Adding emotional reality


“Fiction allows you to embody certain ideas and give them an emotional reality. The characters allow you to get close viscerally to an idea.”  Anne Michaels

Michaels, born on this date in 1958, is a Canadian born poet and novelist and adjunct professor in the University of Toronto’s Department of English.

Among her many writing awards are a handful for her first book of poetry, The Weight of Oranges, including the Commonwealth Prize and The National Magazine Award for Poetry.   But it was her first novel Fugitive Pieces, that was most honored, earning the Books in Canada First Novel Award, the Trillium Book Award, the Orange Prize for Fiction, and the Guardian Fiction Prize.  The versatile Michaels also spends her “free time” composing – particularly musical scores for theater. 
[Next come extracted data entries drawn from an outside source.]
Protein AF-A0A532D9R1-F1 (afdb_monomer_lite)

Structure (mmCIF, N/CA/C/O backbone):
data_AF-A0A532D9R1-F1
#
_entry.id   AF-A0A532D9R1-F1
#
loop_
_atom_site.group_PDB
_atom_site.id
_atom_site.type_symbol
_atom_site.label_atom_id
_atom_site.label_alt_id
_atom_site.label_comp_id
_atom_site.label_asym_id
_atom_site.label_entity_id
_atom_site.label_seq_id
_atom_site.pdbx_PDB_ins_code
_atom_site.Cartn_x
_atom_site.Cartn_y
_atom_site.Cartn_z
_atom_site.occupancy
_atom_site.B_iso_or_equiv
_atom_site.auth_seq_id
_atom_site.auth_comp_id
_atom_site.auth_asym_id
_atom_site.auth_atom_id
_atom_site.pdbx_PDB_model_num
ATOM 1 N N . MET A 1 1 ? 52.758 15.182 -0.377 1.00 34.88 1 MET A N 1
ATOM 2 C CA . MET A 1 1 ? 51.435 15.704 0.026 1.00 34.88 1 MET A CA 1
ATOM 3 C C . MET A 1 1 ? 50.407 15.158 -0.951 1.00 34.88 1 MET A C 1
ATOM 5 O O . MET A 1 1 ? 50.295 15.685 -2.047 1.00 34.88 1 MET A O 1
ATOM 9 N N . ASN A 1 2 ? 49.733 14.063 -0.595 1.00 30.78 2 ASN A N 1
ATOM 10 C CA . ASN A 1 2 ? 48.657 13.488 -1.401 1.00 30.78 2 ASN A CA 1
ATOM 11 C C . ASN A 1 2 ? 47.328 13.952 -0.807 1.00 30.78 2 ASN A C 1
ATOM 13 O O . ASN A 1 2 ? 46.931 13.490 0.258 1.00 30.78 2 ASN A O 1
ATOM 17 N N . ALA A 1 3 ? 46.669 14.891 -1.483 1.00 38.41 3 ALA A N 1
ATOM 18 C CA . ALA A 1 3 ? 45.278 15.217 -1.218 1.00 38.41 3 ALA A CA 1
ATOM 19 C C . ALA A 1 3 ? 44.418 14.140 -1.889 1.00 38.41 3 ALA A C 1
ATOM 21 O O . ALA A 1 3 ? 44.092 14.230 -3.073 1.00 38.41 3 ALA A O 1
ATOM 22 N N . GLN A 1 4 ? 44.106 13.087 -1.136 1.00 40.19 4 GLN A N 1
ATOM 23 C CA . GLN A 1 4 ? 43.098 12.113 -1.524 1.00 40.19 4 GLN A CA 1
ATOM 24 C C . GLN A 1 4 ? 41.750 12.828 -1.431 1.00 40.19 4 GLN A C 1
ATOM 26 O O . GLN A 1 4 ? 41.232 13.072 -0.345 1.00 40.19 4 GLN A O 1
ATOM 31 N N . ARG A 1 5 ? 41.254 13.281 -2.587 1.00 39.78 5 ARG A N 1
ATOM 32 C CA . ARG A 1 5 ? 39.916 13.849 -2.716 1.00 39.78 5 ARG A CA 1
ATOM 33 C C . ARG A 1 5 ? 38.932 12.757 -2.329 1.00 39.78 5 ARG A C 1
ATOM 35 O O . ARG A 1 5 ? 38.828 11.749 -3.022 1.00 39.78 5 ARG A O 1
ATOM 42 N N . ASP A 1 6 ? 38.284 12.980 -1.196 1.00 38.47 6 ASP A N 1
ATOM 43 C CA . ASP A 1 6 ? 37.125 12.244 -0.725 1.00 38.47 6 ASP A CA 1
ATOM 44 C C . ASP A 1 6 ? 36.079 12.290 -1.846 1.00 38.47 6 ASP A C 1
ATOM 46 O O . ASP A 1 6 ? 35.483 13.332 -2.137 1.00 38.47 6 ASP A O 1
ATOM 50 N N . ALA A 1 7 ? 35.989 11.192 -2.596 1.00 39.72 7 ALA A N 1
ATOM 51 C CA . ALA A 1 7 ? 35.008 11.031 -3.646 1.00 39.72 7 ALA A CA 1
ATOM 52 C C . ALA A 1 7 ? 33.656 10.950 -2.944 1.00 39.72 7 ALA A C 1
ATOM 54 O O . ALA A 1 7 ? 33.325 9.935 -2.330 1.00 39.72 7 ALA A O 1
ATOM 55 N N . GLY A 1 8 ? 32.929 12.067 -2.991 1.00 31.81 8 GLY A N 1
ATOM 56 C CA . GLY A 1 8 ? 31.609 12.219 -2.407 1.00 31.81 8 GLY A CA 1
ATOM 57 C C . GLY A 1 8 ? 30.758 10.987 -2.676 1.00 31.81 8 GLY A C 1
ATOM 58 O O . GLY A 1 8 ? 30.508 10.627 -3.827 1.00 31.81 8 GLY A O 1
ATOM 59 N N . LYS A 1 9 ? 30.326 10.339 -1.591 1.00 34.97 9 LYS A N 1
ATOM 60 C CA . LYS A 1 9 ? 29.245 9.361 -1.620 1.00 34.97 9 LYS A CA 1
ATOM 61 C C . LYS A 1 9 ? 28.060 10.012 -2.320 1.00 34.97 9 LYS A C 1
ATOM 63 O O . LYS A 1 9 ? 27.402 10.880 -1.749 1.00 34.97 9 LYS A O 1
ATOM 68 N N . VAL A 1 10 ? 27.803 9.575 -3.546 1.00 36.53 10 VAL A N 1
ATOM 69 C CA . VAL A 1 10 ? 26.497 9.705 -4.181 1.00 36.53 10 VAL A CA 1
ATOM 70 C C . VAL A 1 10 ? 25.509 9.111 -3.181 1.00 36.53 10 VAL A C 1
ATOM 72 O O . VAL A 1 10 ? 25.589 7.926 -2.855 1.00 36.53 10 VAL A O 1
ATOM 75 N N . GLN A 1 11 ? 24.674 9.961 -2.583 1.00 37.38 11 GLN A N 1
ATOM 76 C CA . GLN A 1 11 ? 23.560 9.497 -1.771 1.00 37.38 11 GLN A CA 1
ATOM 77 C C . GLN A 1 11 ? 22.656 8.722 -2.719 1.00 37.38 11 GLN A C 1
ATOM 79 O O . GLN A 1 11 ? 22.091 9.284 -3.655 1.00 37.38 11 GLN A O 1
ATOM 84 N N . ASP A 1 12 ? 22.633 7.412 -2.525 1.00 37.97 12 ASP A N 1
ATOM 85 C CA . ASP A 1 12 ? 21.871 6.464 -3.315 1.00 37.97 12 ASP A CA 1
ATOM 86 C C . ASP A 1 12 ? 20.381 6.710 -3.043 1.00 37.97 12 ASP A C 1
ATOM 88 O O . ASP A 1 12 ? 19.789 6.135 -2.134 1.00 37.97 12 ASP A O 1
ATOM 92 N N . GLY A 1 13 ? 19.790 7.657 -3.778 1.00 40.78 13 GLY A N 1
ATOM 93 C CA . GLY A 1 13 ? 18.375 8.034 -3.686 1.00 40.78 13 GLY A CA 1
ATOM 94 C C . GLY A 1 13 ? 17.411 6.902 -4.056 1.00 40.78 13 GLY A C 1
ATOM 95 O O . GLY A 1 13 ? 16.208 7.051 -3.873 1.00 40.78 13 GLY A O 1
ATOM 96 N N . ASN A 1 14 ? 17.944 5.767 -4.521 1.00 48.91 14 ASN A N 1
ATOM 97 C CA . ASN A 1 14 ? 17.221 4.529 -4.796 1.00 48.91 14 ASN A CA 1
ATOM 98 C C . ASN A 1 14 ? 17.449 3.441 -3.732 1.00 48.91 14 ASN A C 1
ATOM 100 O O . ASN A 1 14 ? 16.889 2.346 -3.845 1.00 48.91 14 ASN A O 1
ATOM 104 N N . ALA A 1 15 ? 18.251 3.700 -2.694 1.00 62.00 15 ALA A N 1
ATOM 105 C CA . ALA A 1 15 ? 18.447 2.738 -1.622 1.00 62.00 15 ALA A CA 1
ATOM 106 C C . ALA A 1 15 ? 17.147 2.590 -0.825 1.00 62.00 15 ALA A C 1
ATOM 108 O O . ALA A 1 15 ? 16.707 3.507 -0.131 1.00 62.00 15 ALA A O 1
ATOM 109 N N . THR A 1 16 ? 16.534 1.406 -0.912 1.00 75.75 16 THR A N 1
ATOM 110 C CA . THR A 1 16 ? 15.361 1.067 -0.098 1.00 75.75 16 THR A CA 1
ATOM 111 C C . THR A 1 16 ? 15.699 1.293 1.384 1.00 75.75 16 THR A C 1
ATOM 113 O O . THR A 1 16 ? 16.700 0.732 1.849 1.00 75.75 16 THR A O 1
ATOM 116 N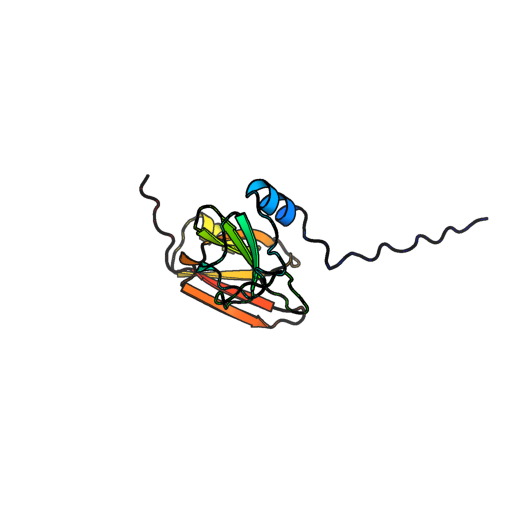 N . PRO A 1 17 ? 14.890 2.055 2.144 1.00 86.06 17 PRO A N 1
ATOM 117 C CA . PRO A 1 17 ? 15.116 2.275 3.570 1.00 86.06 17 PRO A CA 1
ATOM 118 C C . PRO A 1 17 ? 15.278 0.964 4.356 1.00 86.06 17 PRO A C 1
ATOM 120 O O . PRO A 1 17 ? 14.618 -0.036 4.070 1.00 86.06 17 PRO A O 1
ATOM 123 N N . ARG A 1 18 ? 16.155 0.954 5.373 1.00 89.25 18 ARG A N 1
ATOM 124 C CA . ARG A 1 18 ? 16.474 -0.263 6.156 1.00 89.25 18 ARG A CA 1
ATOM 125 C C . ARG A 1 18 ? 15.252 -0.888 6.823 1.00 89.25 18 ARG A C 1
ATOM 127 O O . ARG A 1 18 ? 15.166 -2.104 6.920 1.00 89.25 18 ARG A O 1
ATOM 134 N N . GLU A 1 19 ? 14.329 -0.061 7.286 1.00 91.12 19 GLU A N 1
ATOM 135 C CA . GLU A 1 19 ? 13.066 -0.492 7.888 1.00 91.12 19 GLU A CA 1
ATOM 136 C C . GLU A 1 19 ? 12.165 -1.246 6.904 1.00 91.12 19 GLU A C 1
ATOM 138 O O . GLU A 1 19 ? 11.629 -2.283 7.274 1.00 91.12 19 GLU A O 1
ATOM 143 N N . VAL A 1 20 ? 12.088 -0.813 5.639 1.00 91.94 20 VAL A N 1
ATOM 144 C CA . VAL A 1 20 ? 11.348 -1.528 4.586 1.00 91.94 20 VAL A CA 1
ATOM 145 C C . VAL A 1 20 ? 12.028 -2.863 4.278 1.00 91.94 20 VAL A C 1
ATOM 147 O O . VAL A 1 20 ? 11.363 -3.886 4.157 1.00 91.94 20 VAL A O 1
ATOM 150 N N . GLN A 1 21 ? 13.366 -2.895 4.212 1.00 93.19 21 GLN A N 1
ATOM 151 C CA . GLN A 1 21 ? 14.101 -4.156 4.033 1.00 93.19 21 GLN A CA 1
ATOM 152 C C . GLN A 1 21 ? 13.870 -5.132 5.194 1.00 93.19 21 GLN A C 1
ATOM 154 O O . GLN A 1 21 ? 13.704 -6.329 4.961 1.00 93.19 21 GLN A O 1
ATOM 159 N N . ARG A 1 22 ? 13.843 -4.627 6.435 1.00 94.44 22 ARG A N 1
ATOM 160 C CA . ARG A 1 22 ? 13.523 -5.427 7.620 1.00 94.44 22 ARG A CA 1
ATOM 161 C C . ARG A 1 22 ? 12.101 -5.981 7.527 1.00 94.44 22 ARG A C 1
ATOM 163 O O . ARG A 1 22 ? 11.944 -7.185 7.692 1.00 94.44 22 ARG A O 1
ATOM 170 N N . LEU A 1 23 ? 11.120 -5.141 7.187 1.00 94.62 23 LEU A N 1
ATOM 171 C CA . LEU A 1 23 ? 9.719 -5.546 7.044 1.00 94.62 23 LEU A CA 1
ATOM 172 C C . LEU A 1 23 ? 9.561 -6.668 6.005 1.00 94.62 23 LEU A C 1
ATOM 174 O O . LEU A 1 23 ? 9.000 -7.717 6.307 1.00 94.62 23 LEU A O 1
ATOM 178 N N . ARG A 1 24 ? 10.165 -6.508 4.817 1.00 95.88 24 ARG A N 1
ATOM 179 C CA . ARG A 1 24 ? 10.184 -7.554 3.778 1.00 95.88 24 ARG A CA 1
ATOM 180 C C . ARG A 1 24 ? 10.771 -8.868 4.287 1.00 95.88 24 ARG A C 1
ATOM 182 O O . ARG A 1 24 ? 10.243 -9.927 3.976 1.00 95.88 24 ARG A O 1
ATOM 189 N N . HIS A 1 25 ? 11.870 -8.817 5.039 1.00 95.88 25 HIS A N 1
ATOM 190 C CA . HIS A 1 25 ? 12.511 -10.019 5.571 1.00 95.88 25 HIS A CA 1
ATOM 191 C C . HIS A 1 25 ? 11.648 -10.707 6.638 1.00 95.88 25 HIS A C 1
ATOM 193 O O . HIS A 1 25 ? 11.501 -11.926 6.606 1.00 95.88 25 HIS A O 1
ATOM 199 N N . GLU A 1 26 ? 11.076 -9.942 7.570 1.00 95.44 26 GLU A N 1
ATOM 200 C CA . GLU A 1 26 ? 10.178 -10.450 8.618 1.00 95.44 26 GLU A CA 1
ATOM 201 C C . GLU A 1 26 ? 8.955 -11.156 8.015 1.00 95.44 26 GLU A C 1
ATOM 203 O O . GLU A 1 26 ? 8.581 -12.233 8.474 1.00 95.44 26 GLU A O 1
ATOM 208 N N . GLN A 1 27 ? 8.414 -10.611 6.924 1.00 95.56 27 GLN A N 1
ATOM 209 C CA . GLN A 1 27 ? 7.274 -11.155 6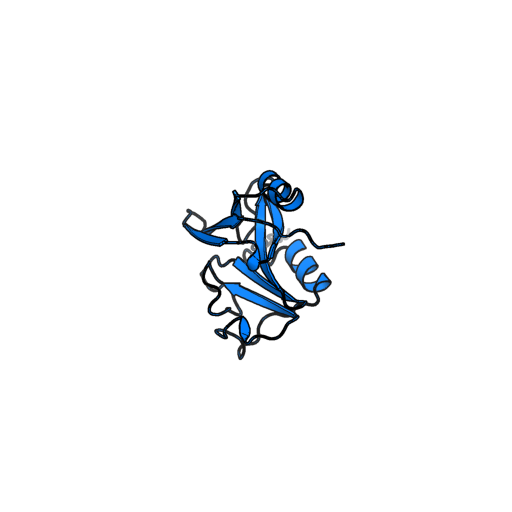.180 1.00 95.56 27 GLN A CA 1
ATOM 210 C C . GLN A 1 27 ? 7.668 -12.165 5.083 1.00 95.56 27 GLN A C 1
ATOM 212 O O . GLN A 1 27 ? 6.816 -12.621 4.323 1.00 95.56 27 GLN A O 1
ATOM 217 N N . GLN A 1 28 ? 8.957 -12.521 4.978 1.00 95.75 28 GLN A N 1
ATOM 218 C CA . GLN A 1 28 ? 9.504 -13.456 3.981 1.00 95.75 28 GLN A CA 1
ATOM 219 C C . GLN A 1 28 ? 9.158 -13.098 2.524 1.00 95.75 28 GLN A C 1
ATOM 221 O O . GLN A 1 28 ? 8.947 -13.969 1.678 1.00 95.75 28 GLN A O 1
ATOM 226 N N . LEU A 1 29 ? 9.117 -11.804 2.215 1.00 97.25 29 LEU A N 1
ATOM 227 C CA . LEU A 1 29 ? 8.734 -11.308 0.902 1.00 97.25 29 LEU A CA 1
ATOM 228 C C . LEU A 1 29 ? 9.897 -11.334 -0.082 1.00 97.25 29 LEU A C 1
ATOM 230 O O . LEU A 1 29 ? 11.017 -10.902 0.210 1.00 97.25 29 LEU A O 1
ATOM 234 N N . ARG A 1 30 ? 9.594 -11.733 -1.314 1.00 96.38 30 ARG A N 1
ATOM 235 C CA . ARG A 1 30 ? 10.472 -11.551 -2.474 1.00 96.38 30 ARG A CA 1
ATOM 236 C C . ARG A 1 30 ? 9.906 -10.497 -3.431 1.00 96.38 30 ARG A C 1
ATOM 238 O O . ARG A 1 30 ? 8.691 -10.313 -3.481 1.00 96.38 30 ARG A O 1
ATOM 245 N N . PRO A 1 31 ? 10.745 -9.823 -4.234 1.00 96.19 31 PRO A N 1
ATOM 246 C CA . PRO A 1 31 ? 10.226 -8.978 -5.301 1.00 96.19 31 PRO A CA 1
ATOM 247 C C . PRO A 1 31 ? 9.454 -9.814 -6.328 1.00 96.19 31 PRO A C 1
ATOM 249 O O . PRO A 1 31 ? 9.691 -11.022 -6.489 1.00 96.19 31 PRO A O 1
ATOM 252 N N . LEU A 1 32 ? 8.573 -9.148 -7.074 1.00 95.81 32 LEU A N 1
ATOM 253 C CA . LEU A 1 32 ? 8.010 -9.716 -8.295 1.00 95.81 32 LEU A CA 1
ATOM 254 C C . LEU A 1 32 ? 9.112 -10.051 -9.299 1.00 95.81 32 LEU A C 1
ATOM 256 O O . LEU A 1 32 ? 10.063 -9.294 -9.503 1.00 95.81 32 LEU A O 1
ATOM 260 N N . THR A 1 33 ? 8.954 -11.191 -9.957 1.00 94.69 33 THR A N 1
ATOM 261 C CA . THR A 1 33 ? 9.775 -11.576 -11.103 1.00 94.69 33 THR A CA 1
ATOM 262 C C . THR A 1 33 ? 9.333 -10.831 -12.364 1.00 94.69 33 THR A C 1
ATOM 264 O O . THR A 1 33 ? 8.229 -10.293 -12.441 1.00 94.69 33 THR A O 1
ATOM 267 N N . GLU A 1 34 ? 10.158 -10.860 -13.412 1.00 91.94 34 GLU A N 1
ATOM 268 C CA . GLU A 1 34 ? 9.803 -10.277 -14.715 1.00 91.94 34 GLU A CA 1
ATOM 269 C C . GLU A 1 34 ? 8.518 -10.871 -15.309 1.00 91.94 34 GLU A C 1
ATOM 271 O O . GLU A 1 34 ? 7.767 -10.165 -15.974 1.00 91.94 34 GLU A O 1
ATOM 276 N N . ARG A 1 35 ? 8.241 -12.155 -15.045 1.00 93.06 35 ARG A N 1
ATOM 277 C CA . ARG A 1 35 ? 7.025 -12.838 -15.518 1.00 93.06 35 ARG A CA 1
ATOM 278 C C . ARG A 1 35 ? 5.772 -12.406 -14.764 1.00 93.06 35 ARG A C 1
ATOM 280 O O . ARG A 1 35 ? 4.680 -12.495 -15.307 1.00 93.06 35 ARG A O 1
ATOM 287 N N . GLU A 1 36 ? 5.934 -11.981 -13.518 1.00 95.38 36 GLU A N 1
ATOM 288 C CA . GLU A 1 36 ? 4.845 -11.522 -12.655 1.00 95.38 36 GLU A CA 1
ATOM 289 C C . GLU A 1 36 ? 4.572 -10.020 -12.827 1.00 95.38 36 GLU A C 1
ATOM 291 O O . GLU A 1 36 ? 3.506 -9.534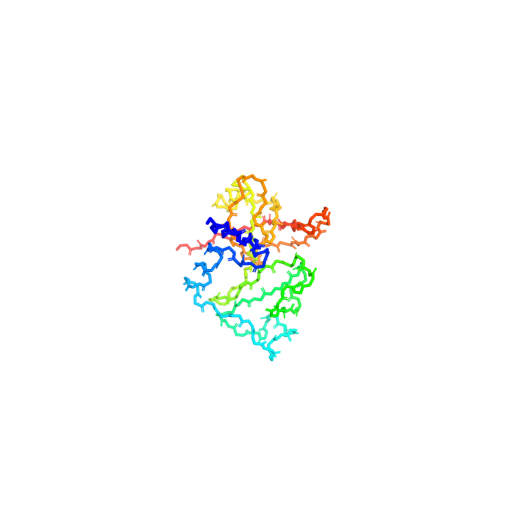 -12.456 1.00 95.38 36 GLU A O 1
ATOM 296 N N . ASN A 1 37 ? 5.504 -9.274 -13.424 1.00 93.75 37 ASN A N 1
ATOM 297 C CA . ASN A 1 37 ? 5.356 -7.850 -13.692 1.00 93.75 37 ASN A CA 1
ATOM 298 C C . ASN A 1 37 ? 4.143 -7.560 -14.594 1.00 93.75 37 ASN A C 1
ATOM 300 O O . ASN A 1 37 ? 4.019 -8.109 -15.686 1.00 93.75 37 ASN A O 1
ATOM 304 N N . GLY A 1 38 ? 3.258 -6.670 -14.148 1.00 91.94 38 GLY A N 1
ATOM 305 C CA . GLY A 1 38 ? 2.012 -6.341 -14.843 1.00 91.94 38 GLY A CA 1
ATOM 306 C C . GLY A 1 38 ? 0.898 -7.375 -14.651 1.00 91.94 38 GLY A C 1
ATOM 307 O O . GLY A 1 38 ? -0.157 -7.254 -15.269 1.00 91.94 38 GLY A O 1
ATOM 308 N N . THR A 1 39 ? 1.101 -8.380 -13.796 1.00 93.75 39 THR A N 1
ATOM 309 C CA . THR A 1 39 ? 0.062 -9.359 -13.458 1.00 93.75 39 THR A CA 1
ATOM 310 C C . THR A 1 39 ? -0.901 -8.778 -12.430 1.00 93.75 39 THR A C 1
ATOM 312 O O . THR A 1 39 ? -0.506 -8.005 -11.551 1.00 93.75 39 THR A O 1
ATOM 315 N N . LYS A 1 40 ? -2.175 -9.175 -12.528 1.00 93.31 40 LYS A N 1
ATOM 316 C CA . LYS A 1 40 ? -3.191 -8.807 -11.545 1.00 93.31 40 LYS A CA 1
ATOM 317 C C . LYS A 1 40 ? -2.873 -9.358 -10.168 1.00 93.31 40 LYS A C 1
ATOM 319 O O . LYS A 1 40 ? -2.494 -10.520 -10.044 1.00 93.31 40 LYS A O 1
ATOM 324 N N . ILE A 1 41 ? -3.110 -8.555 -9.138 1.00 92.38 41 ILE A N 1
ATOM 325 C CA . ILE A 1 41 ? -2.756 -8.907 -7.762 1.00 92.38 41 ILE A CA 1
ATOM 326 C C . ILE A 1 41 ? -3.448 -10.175 -7.243 1.00 92.38 41 ILE A C 1
ATOM 328 O O . ILE A 1 41 ? -2.851 -10.963 -6.505 1.00 92.38 41 ILE A O 1
ATOM 332 N N . GLU A 1 42 ? -4.676 -10.421 -7.698 1.00 91.12 42 GLU A N 1
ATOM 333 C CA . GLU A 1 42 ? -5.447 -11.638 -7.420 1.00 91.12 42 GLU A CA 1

And while she has been honored as the new Poet Laureate of Toronto (since the middle of 2015) she said she probably most enjoys writing fiction.

“It's a fantastic privilege to spend three or four 
hundred pages with a reader,” she said.    
“You have time to go into certain questions that are painful or difficult or complicated. That's one thing that appeals to me very much about the novel form.”

Michaels is an advocate of teaching reading and writing to kids and in keeping journals.  “I started to write things down, as a very young child, wanting to find a way to remember - to keep close, somehow - moments that made an impression on me.”  And now those writingsare making an equal impression on the reading public thanks to her many and varied works.